[Source records]
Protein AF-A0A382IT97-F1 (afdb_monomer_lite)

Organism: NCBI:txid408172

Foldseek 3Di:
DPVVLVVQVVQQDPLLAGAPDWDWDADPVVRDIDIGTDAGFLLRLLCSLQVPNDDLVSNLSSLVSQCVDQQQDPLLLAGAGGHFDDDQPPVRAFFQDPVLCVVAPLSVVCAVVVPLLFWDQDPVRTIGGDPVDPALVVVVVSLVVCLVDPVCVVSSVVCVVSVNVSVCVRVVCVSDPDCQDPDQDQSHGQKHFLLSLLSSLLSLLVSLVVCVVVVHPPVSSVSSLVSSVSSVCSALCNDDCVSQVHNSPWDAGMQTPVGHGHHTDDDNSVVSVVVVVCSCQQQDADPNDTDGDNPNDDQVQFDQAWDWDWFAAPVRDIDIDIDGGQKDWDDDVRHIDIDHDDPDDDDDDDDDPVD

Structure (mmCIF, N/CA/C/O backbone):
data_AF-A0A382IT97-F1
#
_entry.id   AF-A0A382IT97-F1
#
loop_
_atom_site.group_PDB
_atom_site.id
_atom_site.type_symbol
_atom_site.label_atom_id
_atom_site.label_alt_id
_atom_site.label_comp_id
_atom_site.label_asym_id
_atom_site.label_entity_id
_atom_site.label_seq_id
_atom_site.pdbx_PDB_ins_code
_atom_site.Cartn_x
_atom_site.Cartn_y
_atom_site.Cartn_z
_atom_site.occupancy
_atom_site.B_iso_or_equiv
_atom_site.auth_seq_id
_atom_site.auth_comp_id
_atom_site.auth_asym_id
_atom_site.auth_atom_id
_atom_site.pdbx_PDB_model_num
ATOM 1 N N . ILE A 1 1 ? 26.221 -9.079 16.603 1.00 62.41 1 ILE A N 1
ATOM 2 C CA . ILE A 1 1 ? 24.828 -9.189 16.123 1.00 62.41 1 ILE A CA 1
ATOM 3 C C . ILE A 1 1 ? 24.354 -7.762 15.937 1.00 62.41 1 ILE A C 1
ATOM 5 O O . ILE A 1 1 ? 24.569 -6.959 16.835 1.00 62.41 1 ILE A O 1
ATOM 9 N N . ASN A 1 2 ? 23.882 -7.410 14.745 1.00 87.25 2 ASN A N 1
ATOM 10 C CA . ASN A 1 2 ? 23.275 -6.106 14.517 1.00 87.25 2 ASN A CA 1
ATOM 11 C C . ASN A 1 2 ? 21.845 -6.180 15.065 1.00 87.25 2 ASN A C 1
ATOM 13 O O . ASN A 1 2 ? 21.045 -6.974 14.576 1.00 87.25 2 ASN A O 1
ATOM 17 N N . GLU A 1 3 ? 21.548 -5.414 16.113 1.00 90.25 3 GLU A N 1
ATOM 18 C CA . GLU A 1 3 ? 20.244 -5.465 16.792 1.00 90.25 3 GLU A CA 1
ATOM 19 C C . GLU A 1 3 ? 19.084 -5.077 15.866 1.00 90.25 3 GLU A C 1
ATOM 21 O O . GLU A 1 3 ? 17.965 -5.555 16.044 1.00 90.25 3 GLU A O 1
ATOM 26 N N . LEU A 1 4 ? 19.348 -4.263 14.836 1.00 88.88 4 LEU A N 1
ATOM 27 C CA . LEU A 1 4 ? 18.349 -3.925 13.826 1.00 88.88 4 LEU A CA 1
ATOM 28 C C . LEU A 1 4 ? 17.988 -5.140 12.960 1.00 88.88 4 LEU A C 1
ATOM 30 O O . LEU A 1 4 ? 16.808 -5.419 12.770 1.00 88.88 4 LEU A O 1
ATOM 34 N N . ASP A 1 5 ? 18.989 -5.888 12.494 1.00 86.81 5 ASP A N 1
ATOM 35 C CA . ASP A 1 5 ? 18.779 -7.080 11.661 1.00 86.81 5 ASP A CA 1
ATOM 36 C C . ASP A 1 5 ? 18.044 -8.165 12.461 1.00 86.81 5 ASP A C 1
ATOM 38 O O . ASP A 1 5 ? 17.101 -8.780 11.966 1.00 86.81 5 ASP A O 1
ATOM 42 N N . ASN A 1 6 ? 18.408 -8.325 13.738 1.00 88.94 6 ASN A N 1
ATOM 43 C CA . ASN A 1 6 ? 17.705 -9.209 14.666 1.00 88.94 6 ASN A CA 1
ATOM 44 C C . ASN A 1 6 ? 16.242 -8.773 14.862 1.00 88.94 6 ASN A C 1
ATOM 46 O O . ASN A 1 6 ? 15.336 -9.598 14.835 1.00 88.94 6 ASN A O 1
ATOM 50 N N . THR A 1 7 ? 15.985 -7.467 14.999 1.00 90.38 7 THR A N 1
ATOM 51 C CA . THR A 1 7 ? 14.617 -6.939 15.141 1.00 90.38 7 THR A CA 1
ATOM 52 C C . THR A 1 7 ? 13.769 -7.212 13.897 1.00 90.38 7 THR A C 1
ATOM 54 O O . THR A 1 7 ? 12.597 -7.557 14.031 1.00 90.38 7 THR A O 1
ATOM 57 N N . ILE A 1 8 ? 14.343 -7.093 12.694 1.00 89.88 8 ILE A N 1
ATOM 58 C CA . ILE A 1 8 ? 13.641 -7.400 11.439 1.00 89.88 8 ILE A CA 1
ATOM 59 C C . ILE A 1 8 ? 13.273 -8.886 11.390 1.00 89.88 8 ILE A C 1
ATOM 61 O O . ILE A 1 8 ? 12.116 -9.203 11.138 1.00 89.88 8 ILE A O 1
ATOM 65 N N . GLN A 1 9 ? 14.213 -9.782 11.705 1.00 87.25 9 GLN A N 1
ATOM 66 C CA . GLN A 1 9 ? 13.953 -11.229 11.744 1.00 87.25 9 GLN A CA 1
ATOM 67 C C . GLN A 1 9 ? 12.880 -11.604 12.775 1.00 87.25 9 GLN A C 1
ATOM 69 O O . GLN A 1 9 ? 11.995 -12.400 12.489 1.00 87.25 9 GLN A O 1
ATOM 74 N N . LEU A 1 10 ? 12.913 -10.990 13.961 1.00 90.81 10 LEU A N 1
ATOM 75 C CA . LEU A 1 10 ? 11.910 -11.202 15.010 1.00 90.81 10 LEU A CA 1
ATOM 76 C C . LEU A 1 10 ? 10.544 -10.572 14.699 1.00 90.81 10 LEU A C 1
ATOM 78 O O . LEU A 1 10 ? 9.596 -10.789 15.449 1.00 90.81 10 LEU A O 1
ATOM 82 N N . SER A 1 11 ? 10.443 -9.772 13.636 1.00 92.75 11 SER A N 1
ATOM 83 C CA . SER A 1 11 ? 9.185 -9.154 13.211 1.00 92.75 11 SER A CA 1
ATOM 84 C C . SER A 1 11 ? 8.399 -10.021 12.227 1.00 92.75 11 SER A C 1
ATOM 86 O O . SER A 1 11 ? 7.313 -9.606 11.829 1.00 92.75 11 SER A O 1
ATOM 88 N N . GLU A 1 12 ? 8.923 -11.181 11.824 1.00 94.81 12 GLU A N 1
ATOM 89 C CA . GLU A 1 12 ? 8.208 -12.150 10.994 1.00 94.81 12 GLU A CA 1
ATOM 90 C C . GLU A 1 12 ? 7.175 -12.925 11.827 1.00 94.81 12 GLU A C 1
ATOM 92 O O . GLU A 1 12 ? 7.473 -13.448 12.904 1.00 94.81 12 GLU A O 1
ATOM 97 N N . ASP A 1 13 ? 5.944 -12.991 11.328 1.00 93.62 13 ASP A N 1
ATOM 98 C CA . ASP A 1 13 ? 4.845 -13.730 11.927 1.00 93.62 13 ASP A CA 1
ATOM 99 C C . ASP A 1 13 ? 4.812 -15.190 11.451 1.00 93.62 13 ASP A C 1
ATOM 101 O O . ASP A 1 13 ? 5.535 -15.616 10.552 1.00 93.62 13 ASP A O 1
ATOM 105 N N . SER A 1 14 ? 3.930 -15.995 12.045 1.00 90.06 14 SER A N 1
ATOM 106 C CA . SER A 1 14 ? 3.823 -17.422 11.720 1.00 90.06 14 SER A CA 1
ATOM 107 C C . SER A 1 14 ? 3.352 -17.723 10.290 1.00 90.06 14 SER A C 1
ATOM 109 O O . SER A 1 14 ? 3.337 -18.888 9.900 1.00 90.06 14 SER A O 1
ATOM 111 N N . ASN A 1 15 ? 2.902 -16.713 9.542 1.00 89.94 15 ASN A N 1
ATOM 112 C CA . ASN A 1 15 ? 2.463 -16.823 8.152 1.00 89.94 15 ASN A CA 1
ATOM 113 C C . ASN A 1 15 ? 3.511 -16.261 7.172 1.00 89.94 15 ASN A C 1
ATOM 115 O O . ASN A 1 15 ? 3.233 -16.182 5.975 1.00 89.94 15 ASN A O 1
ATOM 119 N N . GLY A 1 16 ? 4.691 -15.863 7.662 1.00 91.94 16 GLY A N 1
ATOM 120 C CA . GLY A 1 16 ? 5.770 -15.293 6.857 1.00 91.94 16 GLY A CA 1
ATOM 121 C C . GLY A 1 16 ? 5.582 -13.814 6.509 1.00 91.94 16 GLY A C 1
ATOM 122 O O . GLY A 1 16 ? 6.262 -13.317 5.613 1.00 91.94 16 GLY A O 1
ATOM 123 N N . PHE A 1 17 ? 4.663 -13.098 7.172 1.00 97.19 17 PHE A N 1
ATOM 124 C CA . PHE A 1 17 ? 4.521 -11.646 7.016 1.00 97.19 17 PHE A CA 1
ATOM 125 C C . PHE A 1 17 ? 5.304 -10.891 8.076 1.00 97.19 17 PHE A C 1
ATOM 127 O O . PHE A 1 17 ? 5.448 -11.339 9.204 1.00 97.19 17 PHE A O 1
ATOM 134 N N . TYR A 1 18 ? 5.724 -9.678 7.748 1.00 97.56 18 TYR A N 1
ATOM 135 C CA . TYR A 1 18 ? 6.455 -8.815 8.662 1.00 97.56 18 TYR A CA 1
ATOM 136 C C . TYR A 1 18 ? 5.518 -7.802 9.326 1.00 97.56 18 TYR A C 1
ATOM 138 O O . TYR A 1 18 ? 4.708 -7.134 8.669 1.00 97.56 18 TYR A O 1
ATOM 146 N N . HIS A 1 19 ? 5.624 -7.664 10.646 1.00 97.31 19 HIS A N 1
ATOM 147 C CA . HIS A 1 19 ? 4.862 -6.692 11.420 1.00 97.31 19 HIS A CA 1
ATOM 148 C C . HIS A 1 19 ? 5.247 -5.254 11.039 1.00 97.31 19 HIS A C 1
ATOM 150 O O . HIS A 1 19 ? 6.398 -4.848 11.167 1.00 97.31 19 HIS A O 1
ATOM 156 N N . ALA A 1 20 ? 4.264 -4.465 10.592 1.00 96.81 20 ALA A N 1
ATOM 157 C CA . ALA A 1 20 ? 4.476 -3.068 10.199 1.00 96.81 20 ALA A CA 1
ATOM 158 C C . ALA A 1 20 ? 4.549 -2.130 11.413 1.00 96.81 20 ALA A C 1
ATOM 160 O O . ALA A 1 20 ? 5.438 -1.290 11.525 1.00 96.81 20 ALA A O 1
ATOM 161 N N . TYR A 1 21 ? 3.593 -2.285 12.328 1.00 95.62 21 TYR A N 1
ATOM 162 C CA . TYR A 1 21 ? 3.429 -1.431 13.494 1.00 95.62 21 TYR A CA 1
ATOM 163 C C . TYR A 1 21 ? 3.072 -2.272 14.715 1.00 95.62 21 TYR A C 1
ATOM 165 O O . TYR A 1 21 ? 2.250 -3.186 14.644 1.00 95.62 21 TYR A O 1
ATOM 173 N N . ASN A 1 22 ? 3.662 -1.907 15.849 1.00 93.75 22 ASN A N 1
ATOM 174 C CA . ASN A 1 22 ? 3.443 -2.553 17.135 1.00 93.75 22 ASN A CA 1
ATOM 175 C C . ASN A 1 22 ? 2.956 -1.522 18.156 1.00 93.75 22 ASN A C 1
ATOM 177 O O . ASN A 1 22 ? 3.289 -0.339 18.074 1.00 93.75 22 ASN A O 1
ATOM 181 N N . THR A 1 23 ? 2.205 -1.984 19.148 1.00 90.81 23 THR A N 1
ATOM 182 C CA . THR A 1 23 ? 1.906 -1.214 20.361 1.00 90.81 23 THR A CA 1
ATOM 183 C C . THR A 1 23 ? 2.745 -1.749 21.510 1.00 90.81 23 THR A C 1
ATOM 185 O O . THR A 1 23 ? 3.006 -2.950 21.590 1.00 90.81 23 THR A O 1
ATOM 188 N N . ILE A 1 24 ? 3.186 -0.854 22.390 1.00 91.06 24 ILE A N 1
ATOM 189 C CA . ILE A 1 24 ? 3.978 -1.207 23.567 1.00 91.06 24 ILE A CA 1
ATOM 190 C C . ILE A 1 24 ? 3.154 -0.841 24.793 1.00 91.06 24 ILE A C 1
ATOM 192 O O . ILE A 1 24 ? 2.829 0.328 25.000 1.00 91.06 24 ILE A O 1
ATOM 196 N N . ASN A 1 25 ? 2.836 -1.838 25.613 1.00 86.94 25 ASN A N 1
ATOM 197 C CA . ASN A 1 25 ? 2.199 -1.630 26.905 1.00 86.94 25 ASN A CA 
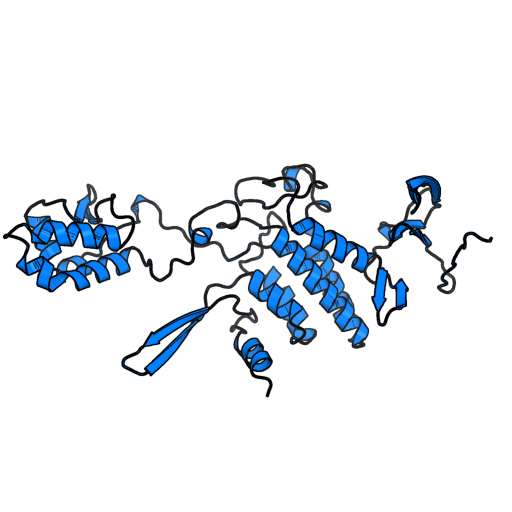1
ATOM 198 C C . ASN A 1 25 ? 3.270 -1.656 27.990 1.00 86.94 25 ASN A C 1
ATOM 200 O O . ASN A 1 25 ? 3.987 -2.643 28.135 1.00 86.94 25 ASN A O 1
ATOM 204 N N . LEU A 1 26 ? 3.376 -0.570 28.751 1.00 90.69 26 LEU A N 1
ATOM 205 C CA . LEU A 1 26 ? 4.339 -0.449 29.842 1.00 90.69 26 LEU A CA 1
ATOM 206 C C . LEU A 1 26 ? 3.639 -0.707 31.175 1.00 90.69 26 LEU A C 1
ATOM 208 O O . LEU A 1 26 ? 2.771 0.067 31.579 1.00 90.69 26 LEU A O 1
ATOM 212 N N . ASP A 1 27 ? 4.048 -1.755 31.886 1.00 88.56 27 ASP A N 1
ATOM 213 C CA . ASP A 1 27 ? 3.660 -1.956 33.280 1.00 88.56 27 ASP A CA 1
ATOM 214 C C . ASP A 1 27 ? 4.752 -1.401 34.197 1.00 88.56 27 ASP A C 1
ATOM 216 O O . ASP A 1 27 ? 5.789 -2.018 34.454 1.00 88.56 27 ASP A O 1
ATOM 220 N N . LEU A 1 28 ? 4.492 -0.206 34.727 1.00 91.25 28 LEU A N 1
ATOM 221 C CA . LEU A 1 28 ? 5.411 0.493 35.621 1.00 91.25 28 LEU A CA 1
ATOM 222 C C . LEU A 1 28 ? 5.541 -0.179 36.997 1.00 91.25 28 LEU A C 1
ATOM 224 O O . LEU A 1 28 ? 6.547 0.035 37.674 1.00 91.25 28 LEU A O 1
ATOM 228 N N . LYS A 1 29 ? 4.555 -0.984 37.422 1.00 90.00 29 LYS A N 1
ATOM 229 C CA . LYS A 1 29 ? 4.606 -1.698 38.707 1.00 90.00 29 LYS A CA 1
ATOM 230 C C . LYS A 1 29 ? 5.544 -2.895 38.610 1.00 90.00 29 LYS A C 1
ATOM 232 O O . LYS A 1 29 ? 6.407 -3.055 39.471 1.00 90.00 29 LYS A O 1
ATOM 237 N N . SER A 1 30 ? 5.398 -3.705 37.561 1.00 93.00 30 SER A N 1
ATOM 238 C CA . SER A 1 30 ? 6.269 -4.867 37.325 1.00 93.00 30 SER A CA 1
ATOM 239 C C . SER A 1 30 ? 7.567 -4.531 36.578 1.00 93.00 30 SER A C 1
ATOM 241 O O . SER A 1 30 ? 8.440 -5.389 36.475 1.00 93.00 30 SER A O 1
ATOM 243 N N . LYS A 1 31 ? 7.730 -3.285 36.106 1.00 94.81 31 LYS A N 1
ATOM 244 C CA . LYS A 1 31 ? 8.851 -2.826 35.263 1.00 94.81 31 LYS A CA 1
ATOM 245 C C . LYS A 1 31 ? 9.017 -3.677 34.002 1.00 94.81 31 LYS A C 1
ATOM 247 O O . LYS A 1 31 ? 10.135 -4.024 33.625 1.00 94.81 31 LYS A O 1
ATOM 252 N N . SER A 1 32 ? 7.901 -4.012 33.365 1.00 94.88 32 SER A N 1
ATOM 253 C CA . SER A 1 32 ? 7.870 -4.818 32.146 1.00 94.88 32 SER A CA 1
ATOM 254 C C . SER A 1 32 ? 7.275 -4.039 30.972 1.00 94.88 32 SER A C 1
ATOM 256 O O . SER A 1 32 ? 6.559 -3.050 31.152 1.00 94.88 32 SER A O 1
ATOM 258 N N . ALA A 1 33 ? 7.619 -4.476 29.761 1.00 93.00 33 ALA A N 1
ATOM 259 C CA . ALA A 1 33 ? 7.055 -3.984 28.516 1.00 93.00 33 ALA A CA 1
ATOM 260 C C . ALA A 1 33 ? 6.527 -5.176 27.715 1.00 93.00 33 ALA A C 1
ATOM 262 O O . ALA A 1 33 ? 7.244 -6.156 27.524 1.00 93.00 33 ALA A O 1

Task details -> The reply should consist solely of the lines above from the one that has "ATOM 52 C C" through the one that has "ATOM 61 O O", reproduced exactly.

Output below ->
ATOM 52 C C . THR A 1 7 ? 13.769 -7.212 13.897 1.00 90.38 7 THR A C 1
ATOM 54 O O . THR A 1 7 ? 12.597 -7.557 14.031 1.00 90.38 7 THR A O 1
ATOM 57 N N . ILE A 1 8 ? 14.343 -7.093 12.694 1.00 89.88 8 ILE A N 1
ATOM 58 C CA . ILE A 1 8 ? 13.641 -7.400 11.439 1.00 89.88 8 ILE A CA 1
ATOM 59 C C . ILE A 1 8 ? 13.273 -8.886 11.390 1.00 89.88 8 ILE A C 1
ATOM 61 O O . ILE A 1 8 ? 12.116 -9.203 11.138 1.00 89.88 8 ILE A O 1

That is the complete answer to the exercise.